● **WHAT NEEDS TO BE DONE**: Would you retype exactly the lines below, starting with the one that has "ATOM 141 C CA" and going on through the one that has "15.394 1.00 74.88 23 ILE A C 1", with no pictures and nothing else?

══ DATA EXCERPTS ══

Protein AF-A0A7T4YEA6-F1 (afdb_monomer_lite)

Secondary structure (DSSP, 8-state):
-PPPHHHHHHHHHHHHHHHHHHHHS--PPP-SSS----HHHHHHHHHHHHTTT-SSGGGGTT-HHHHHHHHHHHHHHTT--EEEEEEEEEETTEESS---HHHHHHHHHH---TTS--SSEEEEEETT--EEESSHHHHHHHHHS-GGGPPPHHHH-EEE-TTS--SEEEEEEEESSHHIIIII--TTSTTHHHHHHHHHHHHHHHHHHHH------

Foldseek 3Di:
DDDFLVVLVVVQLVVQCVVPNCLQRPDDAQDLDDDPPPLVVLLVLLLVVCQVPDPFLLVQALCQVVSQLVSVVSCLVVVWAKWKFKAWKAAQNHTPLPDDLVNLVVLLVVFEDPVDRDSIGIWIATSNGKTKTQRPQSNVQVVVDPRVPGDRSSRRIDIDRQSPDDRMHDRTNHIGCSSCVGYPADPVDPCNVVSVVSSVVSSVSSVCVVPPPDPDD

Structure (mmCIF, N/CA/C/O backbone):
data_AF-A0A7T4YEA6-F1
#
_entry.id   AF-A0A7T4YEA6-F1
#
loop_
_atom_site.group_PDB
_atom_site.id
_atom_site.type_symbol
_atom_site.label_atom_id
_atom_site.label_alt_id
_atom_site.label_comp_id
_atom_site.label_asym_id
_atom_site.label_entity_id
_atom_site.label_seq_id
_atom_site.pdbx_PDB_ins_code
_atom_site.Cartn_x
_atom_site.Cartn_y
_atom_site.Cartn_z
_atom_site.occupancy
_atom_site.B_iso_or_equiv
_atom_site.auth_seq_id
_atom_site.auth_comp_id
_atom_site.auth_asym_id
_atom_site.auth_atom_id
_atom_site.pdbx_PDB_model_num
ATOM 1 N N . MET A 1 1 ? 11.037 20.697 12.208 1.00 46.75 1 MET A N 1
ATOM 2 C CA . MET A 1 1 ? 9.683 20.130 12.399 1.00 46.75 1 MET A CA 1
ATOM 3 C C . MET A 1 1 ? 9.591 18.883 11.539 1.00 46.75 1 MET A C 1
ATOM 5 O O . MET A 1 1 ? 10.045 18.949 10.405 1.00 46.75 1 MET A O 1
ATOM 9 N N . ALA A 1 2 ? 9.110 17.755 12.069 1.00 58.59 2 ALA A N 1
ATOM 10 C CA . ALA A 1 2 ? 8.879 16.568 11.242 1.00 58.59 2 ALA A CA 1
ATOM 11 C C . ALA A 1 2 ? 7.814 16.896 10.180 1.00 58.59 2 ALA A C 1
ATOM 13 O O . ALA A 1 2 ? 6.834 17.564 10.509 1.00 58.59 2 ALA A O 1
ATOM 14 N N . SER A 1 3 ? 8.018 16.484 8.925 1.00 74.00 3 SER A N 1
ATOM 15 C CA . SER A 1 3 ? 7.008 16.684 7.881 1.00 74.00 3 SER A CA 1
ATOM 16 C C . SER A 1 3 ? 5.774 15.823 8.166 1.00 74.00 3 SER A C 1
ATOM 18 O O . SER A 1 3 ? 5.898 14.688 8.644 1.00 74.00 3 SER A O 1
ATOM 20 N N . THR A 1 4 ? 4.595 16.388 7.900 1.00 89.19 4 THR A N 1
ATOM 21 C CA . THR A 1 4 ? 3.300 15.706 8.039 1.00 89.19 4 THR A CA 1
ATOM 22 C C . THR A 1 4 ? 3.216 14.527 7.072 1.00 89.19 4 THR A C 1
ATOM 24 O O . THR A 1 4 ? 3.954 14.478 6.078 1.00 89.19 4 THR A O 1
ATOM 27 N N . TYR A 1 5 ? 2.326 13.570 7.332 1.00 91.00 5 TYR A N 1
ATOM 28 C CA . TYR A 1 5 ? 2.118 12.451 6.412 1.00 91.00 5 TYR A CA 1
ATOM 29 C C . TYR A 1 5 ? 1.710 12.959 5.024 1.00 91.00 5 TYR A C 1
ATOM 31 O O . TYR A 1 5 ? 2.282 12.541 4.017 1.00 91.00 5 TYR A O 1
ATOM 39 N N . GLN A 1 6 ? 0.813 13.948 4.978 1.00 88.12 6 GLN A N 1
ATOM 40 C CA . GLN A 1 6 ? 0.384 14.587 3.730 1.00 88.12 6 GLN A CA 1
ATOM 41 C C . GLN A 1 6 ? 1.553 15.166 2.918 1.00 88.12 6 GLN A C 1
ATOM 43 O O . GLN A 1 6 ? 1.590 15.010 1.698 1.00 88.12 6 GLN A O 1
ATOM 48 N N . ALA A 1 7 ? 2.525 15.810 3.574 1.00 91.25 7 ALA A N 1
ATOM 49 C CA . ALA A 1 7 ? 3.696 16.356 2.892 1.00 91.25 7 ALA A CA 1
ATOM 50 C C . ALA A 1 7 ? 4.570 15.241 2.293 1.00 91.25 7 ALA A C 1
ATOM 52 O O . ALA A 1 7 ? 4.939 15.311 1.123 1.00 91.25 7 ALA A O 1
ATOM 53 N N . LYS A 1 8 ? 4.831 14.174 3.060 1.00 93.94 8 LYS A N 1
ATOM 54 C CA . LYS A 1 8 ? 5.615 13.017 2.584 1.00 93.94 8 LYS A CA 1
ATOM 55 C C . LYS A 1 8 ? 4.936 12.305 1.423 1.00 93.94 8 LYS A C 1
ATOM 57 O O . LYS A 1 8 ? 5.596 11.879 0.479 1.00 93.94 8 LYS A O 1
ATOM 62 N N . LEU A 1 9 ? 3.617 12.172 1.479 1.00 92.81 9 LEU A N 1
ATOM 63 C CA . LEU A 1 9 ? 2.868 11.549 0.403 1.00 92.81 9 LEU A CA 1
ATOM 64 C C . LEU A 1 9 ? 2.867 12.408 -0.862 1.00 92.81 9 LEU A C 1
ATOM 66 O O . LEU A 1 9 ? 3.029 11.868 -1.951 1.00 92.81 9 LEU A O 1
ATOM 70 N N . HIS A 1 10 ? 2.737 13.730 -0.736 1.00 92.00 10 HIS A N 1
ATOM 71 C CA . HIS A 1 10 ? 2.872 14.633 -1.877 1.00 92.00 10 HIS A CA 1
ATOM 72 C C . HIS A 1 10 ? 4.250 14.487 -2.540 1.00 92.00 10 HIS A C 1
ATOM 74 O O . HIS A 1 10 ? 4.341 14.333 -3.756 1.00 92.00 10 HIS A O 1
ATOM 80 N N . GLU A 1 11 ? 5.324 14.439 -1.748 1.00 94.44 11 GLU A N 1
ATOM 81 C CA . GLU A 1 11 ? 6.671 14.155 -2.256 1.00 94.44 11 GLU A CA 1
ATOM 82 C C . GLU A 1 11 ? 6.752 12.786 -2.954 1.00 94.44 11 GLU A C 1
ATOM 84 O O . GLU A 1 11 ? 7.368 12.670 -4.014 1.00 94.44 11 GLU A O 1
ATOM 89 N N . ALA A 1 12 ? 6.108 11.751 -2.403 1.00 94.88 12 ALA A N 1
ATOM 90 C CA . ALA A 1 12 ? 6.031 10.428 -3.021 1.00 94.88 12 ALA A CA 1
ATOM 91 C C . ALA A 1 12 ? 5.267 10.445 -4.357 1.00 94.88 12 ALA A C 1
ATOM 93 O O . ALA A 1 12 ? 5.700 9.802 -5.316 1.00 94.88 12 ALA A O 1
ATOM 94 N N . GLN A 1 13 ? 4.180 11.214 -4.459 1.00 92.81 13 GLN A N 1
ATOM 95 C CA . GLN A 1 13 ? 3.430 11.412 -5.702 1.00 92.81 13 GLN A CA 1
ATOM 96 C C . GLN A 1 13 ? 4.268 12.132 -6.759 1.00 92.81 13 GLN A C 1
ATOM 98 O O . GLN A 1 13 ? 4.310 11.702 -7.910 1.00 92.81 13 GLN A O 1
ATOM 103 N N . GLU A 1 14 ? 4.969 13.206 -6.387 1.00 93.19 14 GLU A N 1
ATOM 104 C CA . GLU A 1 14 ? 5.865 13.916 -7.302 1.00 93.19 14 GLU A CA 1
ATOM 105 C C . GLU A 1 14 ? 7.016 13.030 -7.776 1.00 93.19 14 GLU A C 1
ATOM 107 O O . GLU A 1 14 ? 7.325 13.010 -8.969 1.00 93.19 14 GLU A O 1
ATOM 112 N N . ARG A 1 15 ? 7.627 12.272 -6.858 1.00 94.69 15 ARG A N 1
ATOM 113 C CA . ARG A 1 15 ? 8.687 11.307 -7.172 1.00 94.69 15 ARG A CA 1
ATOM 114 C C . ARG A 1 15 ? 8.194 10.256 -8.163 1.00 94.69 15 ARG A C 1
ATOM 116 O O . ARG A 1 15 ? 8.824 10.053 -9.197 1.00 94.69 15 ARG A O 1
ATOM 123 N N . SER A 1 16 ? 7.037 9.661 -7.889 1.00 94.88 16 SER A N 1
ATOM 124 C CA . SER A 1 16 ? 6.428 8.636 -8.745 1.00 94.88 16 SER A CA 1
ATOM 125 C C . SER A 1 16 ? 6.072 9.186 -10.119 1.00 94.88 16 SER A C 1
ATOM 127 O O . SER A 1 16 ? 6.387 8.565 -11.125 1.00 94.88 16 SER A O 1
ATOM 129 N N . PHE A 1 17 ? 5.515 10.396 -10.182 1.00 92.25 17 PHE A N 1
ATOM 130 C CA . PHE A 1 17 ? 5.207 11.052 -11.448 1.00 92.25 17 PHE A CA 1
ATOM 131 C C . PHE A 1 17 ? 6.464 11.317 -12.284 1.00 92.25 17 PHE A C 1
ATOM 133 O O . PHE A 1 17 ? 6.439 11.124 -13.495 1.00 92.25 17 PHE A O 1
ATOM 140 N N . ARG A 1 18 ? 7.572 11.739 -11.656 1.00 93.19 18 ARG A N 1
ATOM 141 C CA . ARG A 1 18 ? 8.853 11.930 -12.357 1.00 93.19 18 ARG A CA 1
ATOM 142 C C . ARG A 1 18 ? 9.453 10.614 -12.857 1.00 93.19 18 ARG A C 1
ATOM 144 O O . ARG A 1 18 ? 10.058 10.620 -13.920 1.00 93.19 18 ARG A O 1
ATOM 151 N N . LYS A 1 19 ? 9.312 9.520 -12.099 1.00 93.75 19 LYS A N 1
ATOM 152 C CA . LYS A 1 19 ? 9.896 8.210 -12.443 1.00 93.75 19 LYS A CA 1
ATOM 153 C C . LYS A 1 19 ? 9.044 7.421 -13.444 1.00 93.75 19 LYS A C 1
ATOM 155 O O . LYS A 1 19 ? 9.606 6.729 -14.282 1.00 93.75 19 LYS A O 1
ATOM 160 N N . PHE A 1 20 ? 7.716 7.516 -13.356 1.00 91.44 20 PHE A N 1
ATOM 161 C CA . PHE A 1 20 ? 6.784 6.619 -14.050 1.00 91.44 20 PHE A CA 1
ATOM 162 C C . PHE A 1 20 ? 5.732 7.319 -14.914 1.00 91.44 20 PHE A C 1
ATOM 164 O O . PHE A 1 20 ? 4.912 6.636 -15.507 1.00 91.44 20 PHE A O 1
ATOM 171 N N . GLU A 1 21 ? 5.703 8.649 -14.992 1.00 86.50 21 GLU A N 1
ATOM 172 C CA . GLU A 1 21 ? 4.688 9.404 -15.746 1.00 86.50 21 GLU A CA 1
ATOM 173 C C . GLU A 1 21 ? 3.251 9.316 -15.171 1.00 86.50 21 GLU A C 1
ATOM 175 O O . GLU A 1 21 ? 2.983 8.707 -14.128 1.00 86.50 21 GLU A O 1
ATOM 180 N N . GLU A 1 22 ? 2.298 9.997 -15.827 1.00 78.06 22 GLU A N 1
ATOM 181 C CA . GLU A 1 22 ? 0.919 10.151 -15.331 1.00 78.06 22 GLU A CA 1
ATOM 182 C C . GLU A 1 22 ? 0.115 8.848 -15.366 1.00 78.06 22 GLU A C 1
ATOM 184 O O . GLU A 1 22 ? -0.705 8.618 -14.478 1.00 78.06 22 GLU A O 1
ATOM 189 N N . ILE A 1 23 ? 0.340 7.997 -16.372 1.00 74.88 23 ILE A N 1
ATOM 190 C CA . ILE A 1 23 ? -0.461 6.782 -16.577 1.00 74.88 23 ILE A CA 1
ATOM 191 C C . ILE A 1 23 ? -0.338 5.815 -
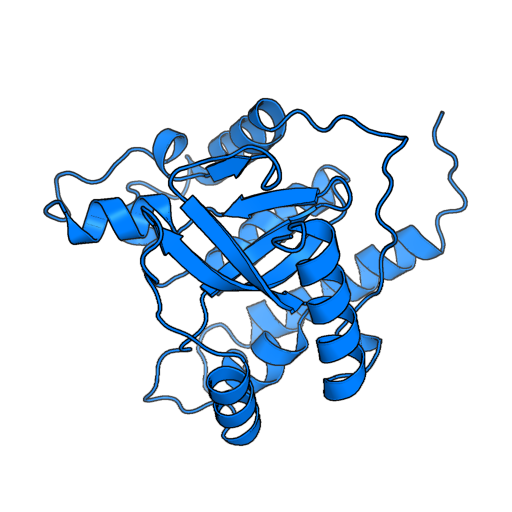15.394 1.00 74.88 23 ILE A C 1
ATOM 193 O O . ILE A 1 23 ? -1.327 5.217 -14.976 1.00 74.88 23 ILE A O 1
ATOM 197 N N . PHE A 1 24 ? 0.854 5.738 -14.801 1.00 80.88 24 PHE A N 1
ATOM 198 C CA . PHE A 1 24 ? 1.129 4.916 -13.629 1.00 80.88 24 PHE A CA 1
ATOM 199 C C . PHE A 1 24 ? 0.928 5.667 -12.313 1.00 80.88 24 PHE A C 1
ATOM 201 O O . PHE A 1 24 ? 0.781 5.026 -11.274 1.00 80.88 24 PHE A O 1
ATOM 208 N N . THR A 1 25 ? 0.890 7.003 -12.337 1.00 80.12 25 THR A N 1
ATOM 209 C CA . THR A 1 25 ? 0.787 7.833 -11.128 1.00 80.12 25 THR A CA 1
ATOM 210 C C . THR A 1 25 ? -0.333 8.870 -11.239 1.00 80.12 25 THR A C 1
ATOM 212 O O . THR A 1 25 ? -0.067 10.067 -11.422 1.00 80.12 25 THR A O 1
ATOM 215 N N . PRO A 1 26 ? -1.607 8.469 -11.093 1.00 71.25 26 PRO A N 1
ATOM 216 C CA . PRO A 1 26 ? -2.694 9.427 -11.196 1.00 71.25 26 PRO A CA 1
ATOM 217 C C . PRO A 1 26 ? -2.682 10.414 -10.022 1.00 71.25 26 PRO A C 1
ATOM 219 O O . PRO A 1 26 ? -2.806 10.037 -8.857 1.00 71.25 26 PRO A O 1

═══

● **OUTPUT**:
ATOM 141 C CA . ARG A 1 18 ? 8.853 11.930 -12.357 1.00 93.19 18 ARG A CA 1
ATOM 142 C C . ARG A 1 18 ? 9.453 10.614 -12.857 1.00 93.19 18 ARG A C 1
ATOM 144 O O . ARG A 1 18 ? 10.058 10.620 -13.920 1.00 93.19 18 ARG A O 1
ATOM 151 N N . LYS A 1 19 ? 9.312 9.520 -12.099 1.00 93.75 19 LYS A N 1
ATOM 152 C CA . LYS A 1 19 ? 9.896 8.210 -12.443 1.00 93.75 19 LYS A CA 1
ATOM 153 C C . LYS A 1 19 ? 9.044 7.421 -13.444 1.00 93.75 19 LYS A C 1
ATOM 155 O O . LYS A 1 19 ? 9.606 6.729 -14.282 1.00 93.75 19 LYS A O 1
ATOM 160 N N . PHE A 1 20 ? 7.716 7.516 -13.356 1.00 91.44 20 PHE A N 1
ATOM 161 C CA . PHE A 1 20 ? 6.784 6.619 -14.050 1.00 91.44 20 PHE A CA 1
ATOM 162 C C . PHE A 1 20 ? 5.732 7.319 -14.914 1.00 91.44 20 PHE A C 1
ATOM 164 O O . PHE A 1 20 ? 4.912 6.636 -15.507 1.00 91.44 20 PHE A O 1
ATOM 171 N N . GLU A 1 21 ? 5.703 8.649 -14.992 1.00 86.50 21 GLU A N 1
ATOM 172 C CA . GLU A 1 21 ? 4.688 9.404 -15.746 1.00 86.50 21 GLU A CA 1
ATOM 173 C C . GLU A 1 21 ? 3.251 9.316 -15.171 1.00 86.50 21 GLU A C 1
ATOM 175 O O . GLU A 1 21 ? 2.983 8.707 -14.128 1.00 86.50 21 GLU A O 1
ATOM 180 N N . GLU A 1 22 ? 2.298 9.997 -15.827 1.00 78.06 22 GLU A N 1
ATOM 181 C CA . GLU A 1 22 ? 0.919 10.151 -15.331 1.00 78.06 22 GLU A CA 1
ATOM 182 C C . GLU A 1 22 ? 0.115 8.848 -15.366 1.00 78.06 22 GLU A C 1
ATOM 184 O O . GLU A 1 22 ? -0.705 8.618 -14.478 1.00 78.06 22 GLU A O 1
ATOM 189 N N . ILE A 1 23 ? 0.340 7.997 -16.372 1.00 74.88 23 ILE A N 1
ATOM 190 C CA . ILE A 1 23 ? -0.461 6.782 -16.577 1.00 74.88 23 ILE A CA 1
ATOM 191 C C . ILE A 1 23 ? -0.338 5.815 -
15.394 1.00 74.88 23 ILE A C 1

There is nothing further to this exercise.